The multi-national R&D project SUCCESS is globally the largest project so far with rigorous focus on manufacturing and fabrication of oxygen carrier material particles upscaled to industrial scale. The CMT perovskite-type OCM is one of the selected OCM systems. MgO-doped CaMn1−xTixO3−δ is one of the materials of focus in SUCCESS [32], selected for upscaling and demonstration. In this study, we analyze the mechanical and thermochemical performance of the laboratory-scale and ton-scale OCMs with the nominal composition CaMn0.775Ti0.125Mg0.1O3−δ fabricated in this project, and try to pinpoint and address some of the remaining challenges that are important to be considered in further upscaling to industrial production scale.

Experimental

Materials synthesis and fabrication

CaMn0.775Ti0.125Mg0.1O3 (CMTM) is perovskite-type oxides from the CaMnO3 family. Two OCM samples with the same nominal composition were manufactured and studied. The first sample was manufactured at laboratory scale by VITO using a semi-industrial spray-drying method. The second sample was manufactured at the ton scale by Euro Support using an industrial spray-drying technology. The description of manufacturing of both samples is as follows:

Laboratory-scale batch CMTM

Stoichiometric quantities of MnO2, Ca(OH)2, MgO and TiO2 were dispersed in deionized water. This suspension was then homogenized using a Netzsch horizontal attrition mill prior to spray drying. During spray drying, the water-based suspension was continuously stirred with a propeller blade mixer while being pumped to the 2-fluid spray-dry nozzle, positioned in the lower cone part of the spray drier (type 6.3-SD, Niro, Denmark). The suspension was atomized into a large number of small droplets in the chamber of the spray drier, which was filled with hot air from the top, thus creating a mixed flow regime. As such, the droplets quickly achieve a spherical shape due to surface tension effects. In addition, the large surface-to-volume ratio of the droplets allows rapid water evaporation, resulting in dry particles which are subsequently separated from the hot air. After spray drying, the fraction within the required particle size range (100–300 μm) was separated from the rest of the spray-dried product by sieving. To obtain oxygen carrier particles with sufficient mechanical strength and with the desired crystalline phases, sintering was performed in air at 1335 °C.

Ton-scale batch CMTM

Based on the process developed by VITO described above the spray drying process was upscaled to the ton scale by Euro Support Advanced Material B.V. In order to develop a stable industrial process, the stability of the raw mix slurry needed to be extended. This required substitution of Ca(OH)2 by CaCO3. In order to obtain the desired final particles size with a high yield ratio, a single fluid high-pressure system was used in place of a 2 fluid spray-dry nozzle. This is known to give a sharper particle size distribution especially for bigger spheres as needed for the OCM production. In the high-pressure nozzle, the droplet formation is achieved by a combination of a nozzle plate through which the suspension is pressed via a swirl chamber that creates an additional circular movement in the suspension. The formation of the spheres is a function of the pressure, the nozzle size and the rheological properties of the suspension. Therefore, the change in atomization technology also required changes in the rheological behavior of the suspension in order to get a similar shape for the spheres. The rest of the spray-drying process was identical to the process of VITO. A calcination study of the material produced at Euro Support indicated an optimum firing temperature of 1310 °C set, which was very close to the temperature optimized by VITO for a different kiln. The full sample was calcined in a stacked saggar configuration.

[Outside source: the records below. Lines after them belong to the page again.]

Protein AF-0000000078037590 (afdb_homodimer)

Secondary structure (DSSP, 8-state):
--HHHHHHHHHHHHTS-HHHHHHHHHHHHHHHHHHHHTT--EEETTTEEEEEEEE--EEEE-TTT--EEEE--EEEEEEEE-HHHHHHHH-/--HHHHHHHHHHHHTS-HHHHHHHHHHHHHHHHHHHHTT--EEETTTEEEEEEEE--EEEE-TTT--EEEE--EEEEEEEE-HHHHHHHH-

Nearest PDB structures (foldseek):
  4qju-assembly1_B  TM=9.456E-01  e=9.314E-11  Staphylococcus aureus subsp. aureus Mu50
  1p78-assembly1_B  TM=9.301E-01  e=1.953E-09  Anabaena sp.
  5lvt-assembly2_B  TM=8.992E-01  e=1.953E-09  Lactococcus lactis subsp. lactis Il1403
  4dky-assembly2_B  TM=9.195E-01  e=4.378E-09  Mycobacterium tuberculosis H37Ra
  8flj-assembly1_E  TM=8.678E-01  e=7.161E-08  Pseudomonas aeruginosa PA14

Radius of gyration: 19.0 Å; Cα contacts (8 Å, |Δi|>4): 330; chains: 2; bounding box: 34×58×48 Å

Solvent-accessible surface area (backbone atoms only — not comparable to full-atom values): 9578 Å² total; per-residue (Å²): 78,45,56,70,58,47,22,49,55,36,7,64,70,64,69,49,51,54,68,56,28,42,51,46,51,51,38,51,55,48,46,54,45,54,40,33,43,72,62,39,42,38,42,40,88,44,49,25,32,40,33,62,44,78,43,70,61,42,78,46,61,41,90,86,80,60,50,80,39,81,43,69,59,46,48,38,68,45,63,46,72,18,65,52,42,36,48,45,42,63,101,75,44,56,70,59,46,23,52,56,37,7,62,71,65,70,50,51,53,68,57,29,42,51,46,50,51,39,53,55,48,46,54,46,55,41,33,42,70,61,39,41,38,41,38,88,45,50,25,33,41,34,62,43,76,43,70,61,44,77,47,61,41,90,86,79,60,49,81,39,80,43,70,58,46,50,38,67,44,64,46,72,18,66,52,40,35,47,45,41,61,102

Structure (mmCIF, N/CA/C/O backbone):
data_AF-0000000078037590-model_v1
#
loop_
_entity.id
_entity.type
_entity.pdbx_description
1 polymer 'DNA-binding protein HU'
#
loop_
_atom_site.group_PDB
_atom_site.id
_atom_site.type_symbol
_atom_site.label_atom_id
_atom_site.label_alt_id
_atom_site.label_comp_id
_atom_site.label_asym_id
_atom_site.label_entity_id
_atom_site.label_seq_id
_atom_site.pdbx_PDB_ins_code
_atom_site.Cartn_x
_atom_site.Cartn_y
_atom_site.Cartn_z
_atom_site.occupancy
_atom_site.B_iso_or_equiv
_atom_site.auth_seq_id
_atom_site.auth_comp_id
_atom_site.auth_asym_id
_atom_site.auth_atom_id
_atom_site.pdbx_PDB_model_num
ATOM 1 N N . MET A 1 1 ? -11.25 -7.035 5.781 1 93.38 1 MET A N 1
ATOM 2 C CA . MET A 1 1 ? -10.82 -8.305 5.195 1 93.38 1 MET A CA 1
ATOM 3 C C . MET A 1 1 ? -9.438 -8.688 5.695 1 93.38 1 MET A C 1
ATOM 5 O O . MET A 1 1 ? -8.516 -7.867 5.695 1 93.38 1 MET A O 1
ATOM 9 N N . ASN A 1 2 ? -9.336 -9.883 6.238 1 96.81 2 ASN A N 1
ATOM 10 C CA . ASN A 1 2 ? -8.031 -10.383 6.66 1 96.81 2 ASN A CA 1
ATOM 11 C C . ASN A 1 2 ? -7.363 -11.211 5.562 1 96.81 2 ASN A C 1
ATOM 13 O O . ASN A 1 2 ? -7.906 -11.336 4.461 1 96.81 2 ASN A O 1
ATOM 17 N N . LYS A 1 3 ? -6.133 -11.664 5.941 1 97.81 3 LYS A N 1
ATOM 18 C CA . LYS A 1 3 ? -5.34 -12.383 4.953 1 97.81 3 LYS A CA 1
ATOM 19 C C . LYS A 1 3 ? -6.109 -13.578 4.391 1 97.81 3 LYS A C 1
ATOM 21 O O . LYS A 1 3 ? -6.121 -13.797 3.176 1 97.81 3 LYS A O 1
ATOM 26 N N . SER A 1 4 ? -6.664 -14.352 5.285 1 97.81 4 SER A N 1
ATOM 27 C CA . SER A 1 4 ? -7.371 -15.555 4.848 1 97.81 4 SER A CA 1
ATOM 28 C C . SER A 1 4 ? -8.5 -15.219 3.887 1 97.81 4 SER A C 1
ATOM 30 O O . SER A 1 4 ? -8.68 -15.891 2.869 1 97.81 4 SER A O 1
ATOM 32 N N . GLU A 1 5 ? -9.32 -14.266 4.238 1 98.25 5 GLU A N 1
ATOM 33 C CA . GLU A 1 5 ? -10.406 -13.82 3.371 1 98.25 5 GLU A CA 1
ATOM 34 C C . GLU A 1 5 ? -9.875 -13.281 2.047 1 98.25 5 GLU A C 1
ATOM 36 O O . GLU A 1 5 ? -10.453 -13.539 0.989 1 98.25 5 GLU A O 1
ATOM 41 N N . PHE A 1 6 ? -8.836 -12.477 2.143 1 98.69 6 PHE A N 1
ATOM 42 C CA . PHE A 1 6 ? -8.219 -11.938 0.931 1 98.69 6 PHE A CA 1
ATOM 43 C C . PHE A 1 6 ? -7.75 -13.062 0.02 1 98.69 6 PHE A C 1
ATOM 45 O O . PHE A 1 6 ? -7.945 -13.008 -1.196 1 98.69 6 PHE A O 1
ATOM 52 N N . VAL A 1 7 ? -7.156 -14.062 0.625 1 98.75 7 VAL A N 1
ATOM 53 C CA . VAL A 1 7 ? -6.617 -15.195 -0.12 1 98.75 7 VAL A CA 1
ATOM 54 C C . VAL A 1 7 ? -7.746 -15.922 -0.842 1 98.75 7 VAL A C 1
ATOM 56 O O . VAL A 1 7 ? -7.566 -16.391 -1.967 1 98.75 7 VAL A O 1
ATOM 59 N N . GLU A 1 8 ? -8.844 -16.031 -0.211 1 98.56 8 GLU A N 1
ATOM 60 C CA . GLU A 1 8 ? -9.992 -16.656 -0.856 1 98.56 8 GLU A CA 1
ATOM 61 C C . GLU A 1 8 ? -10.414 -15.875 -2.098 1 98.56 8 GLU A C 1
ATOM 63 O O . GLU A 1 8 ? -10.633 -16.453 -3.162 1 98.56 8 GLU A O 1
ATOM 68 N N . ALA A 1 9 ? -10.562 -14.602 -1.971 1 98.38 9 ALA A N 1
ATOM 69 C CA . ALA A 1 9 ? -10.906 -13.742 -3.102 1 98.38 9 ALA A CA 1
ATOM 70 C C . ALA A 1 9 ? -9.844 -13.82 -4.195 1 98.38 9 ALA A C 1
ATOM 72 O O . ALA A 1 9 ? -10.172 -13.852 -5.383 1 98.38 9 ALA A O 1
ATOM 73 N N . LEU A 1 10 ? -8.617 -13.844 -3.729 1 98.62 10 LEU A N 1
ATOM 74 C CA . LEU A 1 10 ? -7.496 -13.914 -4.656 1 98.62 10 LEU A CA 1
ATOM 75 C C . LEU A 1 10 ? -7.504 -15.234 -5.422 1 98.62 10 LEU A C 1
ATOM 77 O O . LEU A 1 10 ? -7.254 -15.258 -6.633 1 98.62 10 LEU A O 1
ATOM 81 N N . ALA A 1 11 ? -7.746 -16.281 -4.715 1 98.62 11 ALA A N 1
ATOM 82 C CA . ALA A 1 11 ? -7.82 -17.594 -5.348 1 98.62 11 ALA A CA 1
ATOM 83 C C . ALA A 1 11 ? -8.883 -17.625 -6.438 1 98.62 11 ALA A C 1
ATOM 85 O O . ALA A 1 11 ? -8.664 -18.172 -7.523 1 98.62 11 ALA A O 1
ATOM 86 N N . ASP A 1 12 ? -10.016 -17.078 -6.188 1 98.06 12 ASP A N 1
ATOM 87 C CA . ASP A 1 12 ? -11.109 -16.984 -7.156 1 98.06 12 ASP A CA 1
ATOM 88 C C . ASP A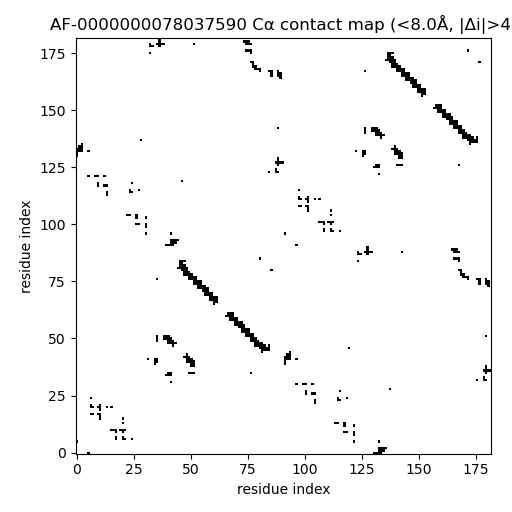 1 12 ? -10.688 -16.188 -8.391 1 98.06 12 ASP A C 1
ATOM 90 O O . ASP A 1 12 ? -10.945 -16.594 -9.523 1 98.06 12 ASP A O 1
ATOM 94 N N . LYS A 1 13 ? -10.055 -15.141 -8.141 1 97.5 13 LYS A N 1
ATOM 95 C CA . LYS A 1 13 ? -9.633 -14.266 -9.227 1 97.5 13 LYS A CA 1
ATOM 96 C C . LYS A 1 13 ? -8.594 -14.953 -10.109 1 97.5 13 LYS A C 1
ATOM 98 O O . LYS A 1 13 ? -8.602 -14.789 -11.328 1 97.5 13 LYS A O 1
ATOM 103 N N . MET A 1 14 ? -7.703 -15.648 -9.453 1 97.25 14 MET A N 1
ATOM 104 C CA . MET A 1 14 ? -6.617 -16.312 -10.164 1 97.25 14 MET A CA 1
ATOM 105 C C . MET A 1 14 ? -7.086 -17.625 -10.773 1 97.25 14 MET A C 1
ATOM 107 O O . MET A 1 14 ? -6.414 -18.203 -11.633 1 97.25 14 MET A O 1
ATOM 111 N N . GLY A 1 15 ? -8.156 -18.109 -10.281 1 97.5 15 GLY A N 1
ATOM 112 C CA . GLY A 1 15 ? -8.531 -19.469 -10.664 1 97.5 15 GLY A CA 1
ATOM 113 C C . GLY A 1 15 ? -7.57 -20.516 -10.148 1 97.5 15 GLY A C 1
ATOM 114 O O . GLY A 1 15 ? -7.188 -21.422 -10.891 1 97.5 15 GLY A O 1
ATOM 115 N N . SER A 1 16 ? -7.129 -20.406 -9.008 1 97.5 16 SER A N 1
ATOM 116 C CA . SER A 1 16 ? -6.129 -21.281 -8.406 1 97.5 16 SER A CA 1
ATOM 117 C C . SER A 1 16 ? -6.582 -21.766 -7.035 1 97.5 16 SER A C 1
ATOM 119 O O . SER A 1 16 ? -7.66 -21.406 -6.562 1 97.5 16 SER A O 1
ATOM 121 N N . SER A 1 17 ? -5.809 -22.672 -6.48 1 98 17 SER A N 1
ATOM 122 C CA . SER A 1 17 ? -6.066 -23.109 -5.109 1 98 17 SER A CA 1
ATOM 123 C C . SER A 1 17 ? -5.762 -22 -4.109 1 98 17 SER A C 1
ATOM 125 O O . SER A 1 17 ? -5.027 -21.062 -4.422 1 98 17 SER A O 1
ATOM 127 N N . LYS A 1 18 ? -6.316 -22.172 -2.934 1 98.19 18 LYS A N 1
ATOM 128 C CA . LYS A 1 18 ? -6.027 -21.219 -1.857 1 98.19 18 LYS A CA 1
ATOM 129 C C . LYS A 1 18 ? -4.543 -21.234 -1.505 1 98.19 18 LYS A C 1
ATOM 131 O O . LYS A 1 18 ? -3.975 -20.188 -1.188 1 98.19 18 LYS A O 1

Morphochemical characterization

Samples were characterized before and after the redox cycling. The sieved materials were deposited on conductive adhesive tape and excess material gently blown off. Field-emission gun scanning electron microscopy (FEG-SEM) characterization was performed on a Nova NanoSEM650 (FEI corp.). Images were acquired based on secondary electron (SE) detectors which show topographic contrast and back-scattered electron (BSE) which reflect the local density of the samples (high density induces high brightness). Elemental analysis and mapping was performed using an X-Max50 (Oxford instruments) energy-dispersive spectrometer (EDS) attached to the FEG-SEM instrument.

Surface area measurement

The sample’s surface area was measured with a Quantachrome Monosorb instrument. Nitrogen was used as the carrier gas in a single-point BET surface area measurement. Prior to the measurement, the samples were preheated up to 150 °C with the same carrier gas.

In situ XRD

The X-ray diffraction (XRD) measurements were performed using a PANalytical Empyrean diffractometer equipped with a CuKα radiation source (α = 1.541874 Å) and a PIXcel3D solid-state detector. Diffraction patterns were recorded over a 2θ range of 10°–100° in Bragg–Brentano geometry. An Anton Paar XRK 900 in situ high-temperature (25–900 °C) and high-pressure (1–10 bar) reactor cell coupled to an automated gas switching system was used for the in situ XRD experiments. The in situ XRD measurements were performed at 900 °C with a gas flow of 100 mL min−1 through the sample. Initially, the sample was heated up to 900 °C with a heating rate of 5 °C min−1 in synthetic air. The sample was kept at 900 °C in flowing air for 2 h before performing the XRD measurement. The gas was then switched to nitrogen, and the sample was kept in flowing nitrogen for 2 h before measurement. The sample was then cooled down to room temperature in nitrogen. XRD patterns were recorded at room temperature both before and after the experiment.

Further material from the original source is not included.